Integration of innovative digital practices in STEM learning poses challenges at all levels of STEM learning, with respect to connecting deep conceptual understandings with practices of scientific reasoning, critical thinking, and knowledge transfer. This integration must necessarily include both interactional components and contextual factors, where STEM learners engage with technology towards accessible, meaningfully integrated learning experiences (Sivaraj, Ellis, and Roehrig, 2019). Interactional components related to computational participation in STEM enable learners to make connections with accessible, familiar concepts accessing prior knowledge and experiences. And contextual factors related to computational participation allow practices to be designed with appropriate challenges, with consideration for localized contexts, guiding learners towards abstract concepts, and higher order thinking skills. Effective integration of computational participation in STEM learning, therefore, allow learners to grow their conceptual understandings through interactions and, subsequently, internalization of new understandings (Vygotsky, 1934/1978; Nasir & Hand, 2006). Computational participation in STEM offers unique opportunities for engagement with science learning, design processes and critical thinking by creating spaces for “solving problems with others, designing intuitive systems with and for others, and learning about the cultural and social nature of human behavior through the concepts, practices, and perspectives of computer science” (Kafai & Burke, 2014, p. 127).

This chapter examines computational participation as an integrative portal, offering a model for balanced curricular integration, with an emphasis on the transformative potential of innovative digital practices to engage learners in STEM learning. Drawing on sociocultural perspectives on learning, as well as Dewey’s experiential learning theory, this chapter makes a case for how computational participation contributes to collaborative STEM learning and, consequently, sustained engagement of learners. Computational participation of STEM learners through interactive digital platforms, such as Scratch and Hypothes.is, creates unique and underutilized opportunities for collaborative STEM learning. Integrating computational participation in STEM, consequently, supports active, experiential learning, where STEM learners are able to develop transferable conceptual understandings in authentic contexts, along with application of skills, such as creativity, critical thinking, communication, and collaboration. Finally, this chapter also explores the potential of computational participation as a context that effectively integrates the individual disciplines of STEM, towards a transdisciplinary conceptualization (e.g., Barr & Stephenson, 2011; Dogan & Robin, 2014). The broad objectives of this chapter include exploring computational participation in STEM:

  • As a context for collaborative learning, contributing towards enhanced engagement; and

  • As an integrative context, towards a transdisciplinary conceptualization of STEM

Key Terms in this Chapter

Scratch: Scratch ( http://scratch.mit.edu ) is a free, open-source, block-based introductory programming language and digital interface, developed by the Lifelong Kindergarten Group at the MIT Media Lab, designed primarily for children and youth (Resnick et al., 2009).

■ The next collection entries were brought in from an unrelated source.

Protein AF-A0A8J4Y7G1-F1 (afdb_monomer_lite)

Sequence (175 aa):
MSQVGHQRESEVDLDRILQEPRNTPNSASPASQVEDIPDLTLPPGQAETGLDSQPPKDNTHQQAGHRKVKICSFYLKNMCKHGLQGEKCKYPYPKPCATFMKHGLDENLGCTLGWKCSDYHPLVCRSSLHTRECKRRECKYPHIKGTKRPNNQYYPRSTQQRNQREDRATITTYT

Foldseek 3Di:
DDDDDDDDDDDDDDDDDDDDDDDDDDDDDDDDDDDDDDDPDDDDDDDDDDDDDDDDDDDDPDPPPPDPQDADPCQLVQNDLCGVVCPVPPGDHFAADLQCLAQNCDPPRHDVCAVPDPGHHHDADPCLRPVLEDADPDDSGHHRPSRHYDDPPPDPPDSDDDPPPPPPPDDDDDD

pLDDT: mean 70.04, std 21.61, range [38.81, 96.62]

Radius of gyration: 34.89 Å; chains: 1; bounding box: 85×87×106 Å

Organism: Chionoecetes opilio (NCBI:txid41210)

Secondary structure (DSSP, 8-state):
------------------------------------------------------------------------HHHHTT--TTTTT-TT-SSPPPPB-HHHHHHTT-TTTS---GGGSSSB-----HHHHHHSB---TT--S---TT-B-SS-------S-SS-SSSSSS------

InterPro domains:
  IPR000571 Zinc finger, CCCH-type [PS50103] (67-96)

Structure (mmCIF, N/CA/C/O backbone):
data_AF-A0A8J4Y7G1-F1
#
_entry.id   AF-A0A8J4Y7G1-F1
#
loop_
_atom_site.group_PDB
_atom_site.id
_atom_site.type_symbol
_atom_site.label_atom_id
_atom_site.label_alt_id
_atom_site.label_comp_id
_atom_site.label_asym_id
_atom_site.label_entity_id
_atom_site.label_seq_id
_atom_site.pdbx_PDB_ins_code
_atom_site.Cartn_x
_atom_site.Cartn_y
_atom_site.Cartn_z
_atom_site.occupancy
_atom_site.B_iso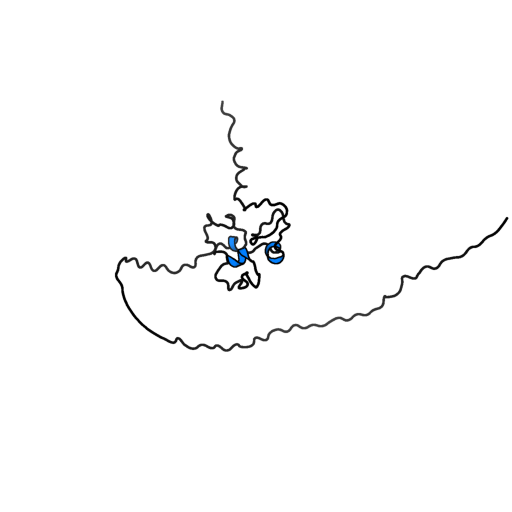_or_equiv
_atom_site.auth_seq_id
_atom_site.auth_comp_id
_atom_site.auth_asym_id
_atom_site.auth_atom_id
_atom_site.pdbx_PDB_model_num
ATOM 1 N N . MET A 1 1 ? 14.523 -54.042 -70.069 1.00 44.09 1 MET A N 1
ATOM 2 C CA . MET A 1 1 ? 15.898 -54.460 -69.719 1.00 44.09 1 MET A CA 1
ATOM 3 C C . MET A 1 1 ? 16.235 -53.720 -68.424 1.00 44.09 1 MET A C 1
ATOM 5 O O . MET A 1 1 ? 16.236 -52.502 -68.468 1.00 44.09 1 MET A O 1
ATOM 9 N N . SER A 1 2 ? 16.065 -54.343 -67.245 1.00 42.41 2 SER A N 1
ATOM 10 C CA . SER A 1 2 ? 17.125 -55.058 -66.478 1.00 42.41 2 SER A CA 1
ATOM 11 C C . SER A 1 2 ? 18.159 -54.049 -65.929 1.00 42.41 2 SER A C 1
ATOM 13 O O . SER A 1 2 ? 18.701 -53.327 -66.748 1.00 42.41 2 SER A O 1
ATOM 15 N N . GLN A 1 3 ? 18.508 -53.867 -64.645 1.00 50.47 3 GLN A N 1
ATOM 16 C CA . GLN A 1 3 ? 18.486 -54.627 -63.375 1.00 50.47 3 GLN A CA 1
ATOM 17 C C . GLN A 1 3 ? 18.663 -53.616 -62.193 1.00 50.47 3 GLN A C 1
ATOM 19 O O . GLN A 1 3 ? 19.213 -52.544 -62.410 1.00 50.47 3 GLN A O 1
ATOM 24 N N . VAL A 1 4 ? 18.011 -53.788 -61.029 1.00 47.97 4 VAL A N 1
ATOM 25 C CA . VAL A 1 4 ? 18.498 -54.319 -59.717 1.00 47.97 4 VAL A CA 1
ATOM 26 C C . VAL A 1 4 ? 19.567 -53.484 -58.973 1.00 47.97 4 VAL A C 1
ATOM 28 O O . VAL A 1 4 ? 20.666 -53.290 -59.474 1.00 47.97 4 VAL A O 1
ATOM 31 N N . GLY A 1 5 ? 19.272 -53.117 -57.712 1.00 47.91 5 GLY A N 1
ATOM 32 C CA . GLY A 1 5 ? 20.252 -52.656 -56.713 1.00 47.91 5 GLY A CA 1
ATOM 33 C C . GLY A 1 5 ? 19.642 -52.310 -55.340 1.00 47.91 5 GLY A C 1
ATOM 34 O O . GLY A 1 5 ? 19.255 -51.173 -55.108 1.00 47.91 5 GLY A O 1
ATOM 35 N N . HIS A 1 6 ? 19.539 -53.305 -54.450 1.00 52.69 6 HIS A N 1
ATOM 36 C CA . HIS A 1 6 ? 19.207 -53.200 -53.014 1.00 52.69 6 HIS A CA 1
ATOM 37 C C . HIS A 1 6 ? 20.438 -52.805 -52.164 1.00 52.69 6 HIS A C 1
ATOM 39 O O . HIS A 1 6 ? 21.533 -53.261 -52.496 1.00 52.69 6 HIS A O 1
ATOM 45 N N . GLN A 1 7 ? 20.225 -52.090 -51.038 1.00 50.44 7 GLN A N 1
ATOM 46 C CA . GLN A 1 7 ? 20.803 -52.279 -49.670 1.00 50.44 7 GLN A CA 1
ATOM 47 C C . GLN A 1 7 ? 20.547 -51.014 -48.801 1.00 50.44 7 GLN A C 1
ATOM 49 O O . GLN A 1 7 ? 20.860 -49.915 -49.243 1.00 50.44 7 GLN A O 1
ATOM 54 N N . ARG A 1 8 ? 19.725 -51.085 -47.733 1.00 54.47 8 ARG A N 1
ATOM 55 C CA . ARG A 1 8 ? 20.009 -51.418 -46.303 1.00 54.47 8 ARG A CA 1
ATOM 56 C C . ARG A 1 8 ? 20.786 -50.320 -45.550 1.00 54.47 8 ARG A C 1
ATOM 58 O O . ARG A 1 8 ? 21.923 -50.041 -45.892 1.00 54.47 8 ARG A O 1
ATOM 65 N N . GLU A 1 9 ? 20.104 -49.521 -44.722 1.00 52.44 9 GLU A N 1
ATOM 66 C CA . GLU A 1 9 ? 19.894 -49.683 -43.259 1.00 52.44 9 GLU A CA 1
ATOM 67 C C . GLU A 1 9 ? 21.133 -49.316 -42.420 1.00 52.44 9 GLU A C 1
ATOM 69 O O . GLU A 1 9 ? 22.120 -50.045 -42.405 1.00 52.44 9 GLU A O 1
ATOM 74 N N . SER A 1 10 ? 21.048 -48.208 -41.676 1.00 56.84 10 SER A N 1
ATOM 75 C CA . SER A 1 10 ? 21.820 -48.001 -40.446 1.00 56.84 10 SER A CA 1
ATOM 76 C C . SER A 1 10 ? 21.039 -47.105 -39.480 1.00 56.84 10 SER A C 1
ATOM 78 O O . SER A 1 10 ? 21.055 -45.875 -39.536 1.00 56.84 10 SER A O 1
ATOM 80 N N . GLU A 1 11 ? 20.298 -47.781 -38.609 1.00 56.25 11 GLU A N 1
ATOM 81 C CA . GLU A 1 11 ? 19.686 -47.251 -37.399 1.00 56.25 11 GLU A CA 1
ATOM 82 C C . GLU A 1 11 ? 20.798 -46.801 -36.440 1.00 56.25 11 GLU A C 1
ATOM 84 O O . GLU A 1 11 ? 21.734 -47.550 -36.160 1.00 56.25 11 GLU A O 1
ATOM 89 N N . VAL A 1 12 ? 20.734 -45.557 -35.963 1.00 60.12 12 VAL A N 1
ATOM 90 C CA . VAL A 1 12 ? 21.635 -45.058 -34.918 1.00 60.12 12 VAL A CA 1
ATOM 91 C C . VAL A 1 12 ? 21.021 -45.340 -33.551 1.00 60.12 12 VAL A C 1
ATOM 93 O O . VAL A 1 12 ? 20.079 -44.684 -33.112 1.00 60.12 12 VAL A O 1
ATOM 96 N N . ASP A 1 13 ? 21.604 -46.370 -32.948 1.00 51.47 13 ASP A N 1
ATOM 97 C CA . ASP A 1 13 ? 21.518 -46.908 -31.594 1.00 51.47 13 ASP A CA 1
ATOM 98 C C . ASP A 1 13 ? 21.249 -45.854 -30.496 1.00 51.47 13 ASP A C 1
ATOM 100 O O . ASP A 1 13 ? 22.101 -45.026 -30.158 1.00 51.47 13 ASP A O 1
ATOM 104 N N . LEU A 1 14 ? 20.043 -45.905 -29.924 1.00 56.59 14 LEU A N 1
ATOM 105 C CA . LEU A 1 14 ? 19.591 -45.120 -28.776 1.00 56.59 14 LEU A CA 1
ATOM 106 C C . LEU A 1 14 ? 19.571 -46.006 -27.519 1.00 56.59 14 LEU A C 1
ATOM 108 O O . LEU A 1 14 ? 18.514 -46.196 -26.931 1.00 56.59 14 LEU A O 1
ATOM 112 N N . ASP A 1 15 ? 20.708 -46.571 -27.105 1.00 53.94 15 ASP A N 1
ATOM 113 C CA . ASP A 1 15 ? 20.790 -47.248 -25.802 1.00 53.94 15 ASP A CA 1
ATOM 114 C C . ASP A 1 15 ? 22.213 -47.257 -25.230 1.00 53.94 15 ASP A C 1
ATOM 116 O O . ASP A 1 15 ? 22.982 -48.205 -25.376 1.00 53.94 15 ASP A O 1
ATOM 120 N N . ARG A 1 16 ? 22.599 -46.160 -24.564 1.00 57.09 16 ARG A N 1
ATOM 121 C CA . ARG A 1 16 ? 23.731 -46.174 -23.628 1.00 57.09 16 ARG A CA 1
ATOM 122 C C . ARG A 1 16 ? 23.701 -44.947 -22.728 1.00 57.09 16 ARG A C 1
ATOM 124 O O . ARG A 1 16 ? 24.139 -43.887 -23.148 1.00 57.09 16 ARG A O 1
ATOM 131 N N . ILE A 1 17 ? 23.171 -45.096 -21.514 1.00 59.44 17 ILE A N 1
ATOM 132 C CA . ILE A 1 17 ? 23.696 -44.598 -20.220 1.00 59.44 17 ILE A CA 1
ATOM 133 C C . ILE A 1 17 ? 22.608 -44.903 -19.167 1.00 59.44 17 ILE A C 1
ATOM 135 O O . ILE A 1 17 ? 21.806 -44.061 -18.775 1.00 59.44 17 ILE A O 1
ATOM 139 N N . LEU A 1 18 ? 22.580 -46.157 -18.715 1.00 56.84 18 LEU A N 1
ATOM 140 C CA . LEU A 1 18 ? 22.001 -46.577 -17.438 1.00 56.84 18 LEU A CA 1
ATOM 141 C C . LEU A 1 18 ? 23.013 -47.506 -16.763 1.00 56.84 18 LEU A C 1
ATOM 143 O O . LEU A 1 18 ? 23.194 -48.627 -17.229 1.00 56.84 18 LEU A O 1
ATOM 147 N N . GLN A 1 19 ? 23.670 -47.013 -15.707 1.00 53.12 19 GLN A N 1
ATOM 148 C CA . GLN A 1 19 ? 24.191 -47.744 -14.530 1.00 53.12 19 GLN A CA 1
ATOM 149 C C . GLN A 1 19 ? 24.948 -46.731 -13.637 1.00 53.12 19 GLN A C 1
ATOM 151 O O . GLN A 1 19 ? 25.965 -46.201 -14.070 1.00 53.12 19 GLN A O 1
ATOM 156 N N . GLU A 1 20 ? 24.327 -46.177 -12.578 1.00 56.84 20 GLU A N 1
ATOM 157 C CA . GLU A 1 20 ? 24.295 -46.634 -11.154 1.00 56.84 20 GLU A CA 1
ATOM 158 C C . GLU A 1 20 ? 25.618 -46.322 -10.386 1.00 56.84 20 GLU A C 1
ATOM 160 O O . GLU A 1 20 ? 26.645 -46.247 -11.053 1.00 56.84 20 GLU A O 1
ATOM 165 N N . PRO A 1 21 ? 25.687 -46.135 -9.034 1.00 51.66 21 PRO A N 1
ATOM 166 C CA . PRO A 1 21 ? 24.716 -46.487 -7.989 1.00 51.66 21 PRO A CA 1
ATOM 167 C C . PRO A 1 21 ? 24.494 -45.449 -6.844 1.00 51.66 21 PRO A C 1
ATO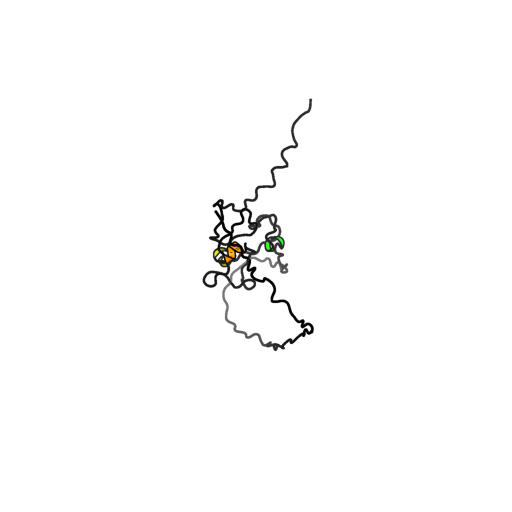M 169 O O . PRO A 1 21 ? 25.089 -44.378 -6.751 1.00 51.66 21 PRO A O 1
ATOM 172 N N . ARG A 1 22 ? 23.594 -45.866 -5.946 1.00 49.38 22 ARG A N 1
ATOM 173 C CA . ARG A 1 22 ? 23.092 -45.298 -4.681 1.00 49.38 22 ARG A CA 1
ATOM 174 C C . ARG A 1 22 ? 24.151 -44.746 -3.710 1.00 49.38 22 ARG A C 1
ATOM 176 O O . ARG A 1 22 ? 25.141 -45.412 -3.426 1.00 49.38 22 ARG A O 1
ATOM 183 N N . ASN A 1 23 ? 23.819 -43.632 -3.046 1.00 45.72 23 ASN A N 1
ATOM 184 C CA . ASN A 1 23 ? 24.293 -43.332 -1.689 1.00 45.72 23 ASN A CA 1
ATOM 185 C C . ASN A 1 23 ? 23.276 -42.469 -0.909 1.00 45.72 23 ASN A C 1
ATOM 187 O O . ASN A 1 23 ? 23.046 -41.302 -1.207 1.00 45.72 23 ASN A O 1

Experiential Learning Theory: Dewey’s (1916) experiential theory underscores the nature of the learner’s experience in education, essentially acknowledging both continuity and interaction. Interaction refers to how the learner is able to participate in new learning by making connections based on past experiences, and continuity refers to ongoing influences or continuing experiences that shape present and future learning by connecting formal, informal, and personal spaces.

Computational Participation: Definitions of computational thinking extended by Kafai and Burke (2014) to include computational practices and perspectives that together enable insight into sociological and cultural dimensions, with an emphasis on learning to code so that learners are able to meaningfully participate as critical thinkers, as well as producers, consumers, and distributors of technology.

Hypothes.is: Hypothes.is ( https://web.hypothes.is ) is a free, open-source, web-based annotation platform, developed by a team led by Dan Whaley, and allows learners to add, read, and share annotations on web-accessible content.

Culturally Responsive Pedagogy: Culturally responsive teaching pedagogy foregrounds the importance of culture in all aspects of learning, offering more equitable access to learning for all learners (Ladson-Billings, 1994). Culturally mediated and student-centered instruction, where learning occurs within the context of culture, are some prominent characteristics of this pedagogy.

Sociocultural Theory: Perspectives and approaches to learning systemized by Vygotsky and his followers, that emphasize how learning is necessarily situated in cultural contexts, and is a semiotic process that underscores the dynamic interdependence of social and individual processes in meaning making and knowledge building (Vygotsky, 1934/1978).

STEM: Multidisciplinary, interdisciplinary, and transdisciplinary approaches to complex real-world problems that emphasize the interconnectedness of individual disciplines in integrated STEM learning, with a simultaneous emphasis on deep conceptual understandings of disciplinary core ideas and skills of creativity, critical thinking, communication, and collaboration (Bellanca & Brandt, 2010; Bybee, 2013; English, 2016).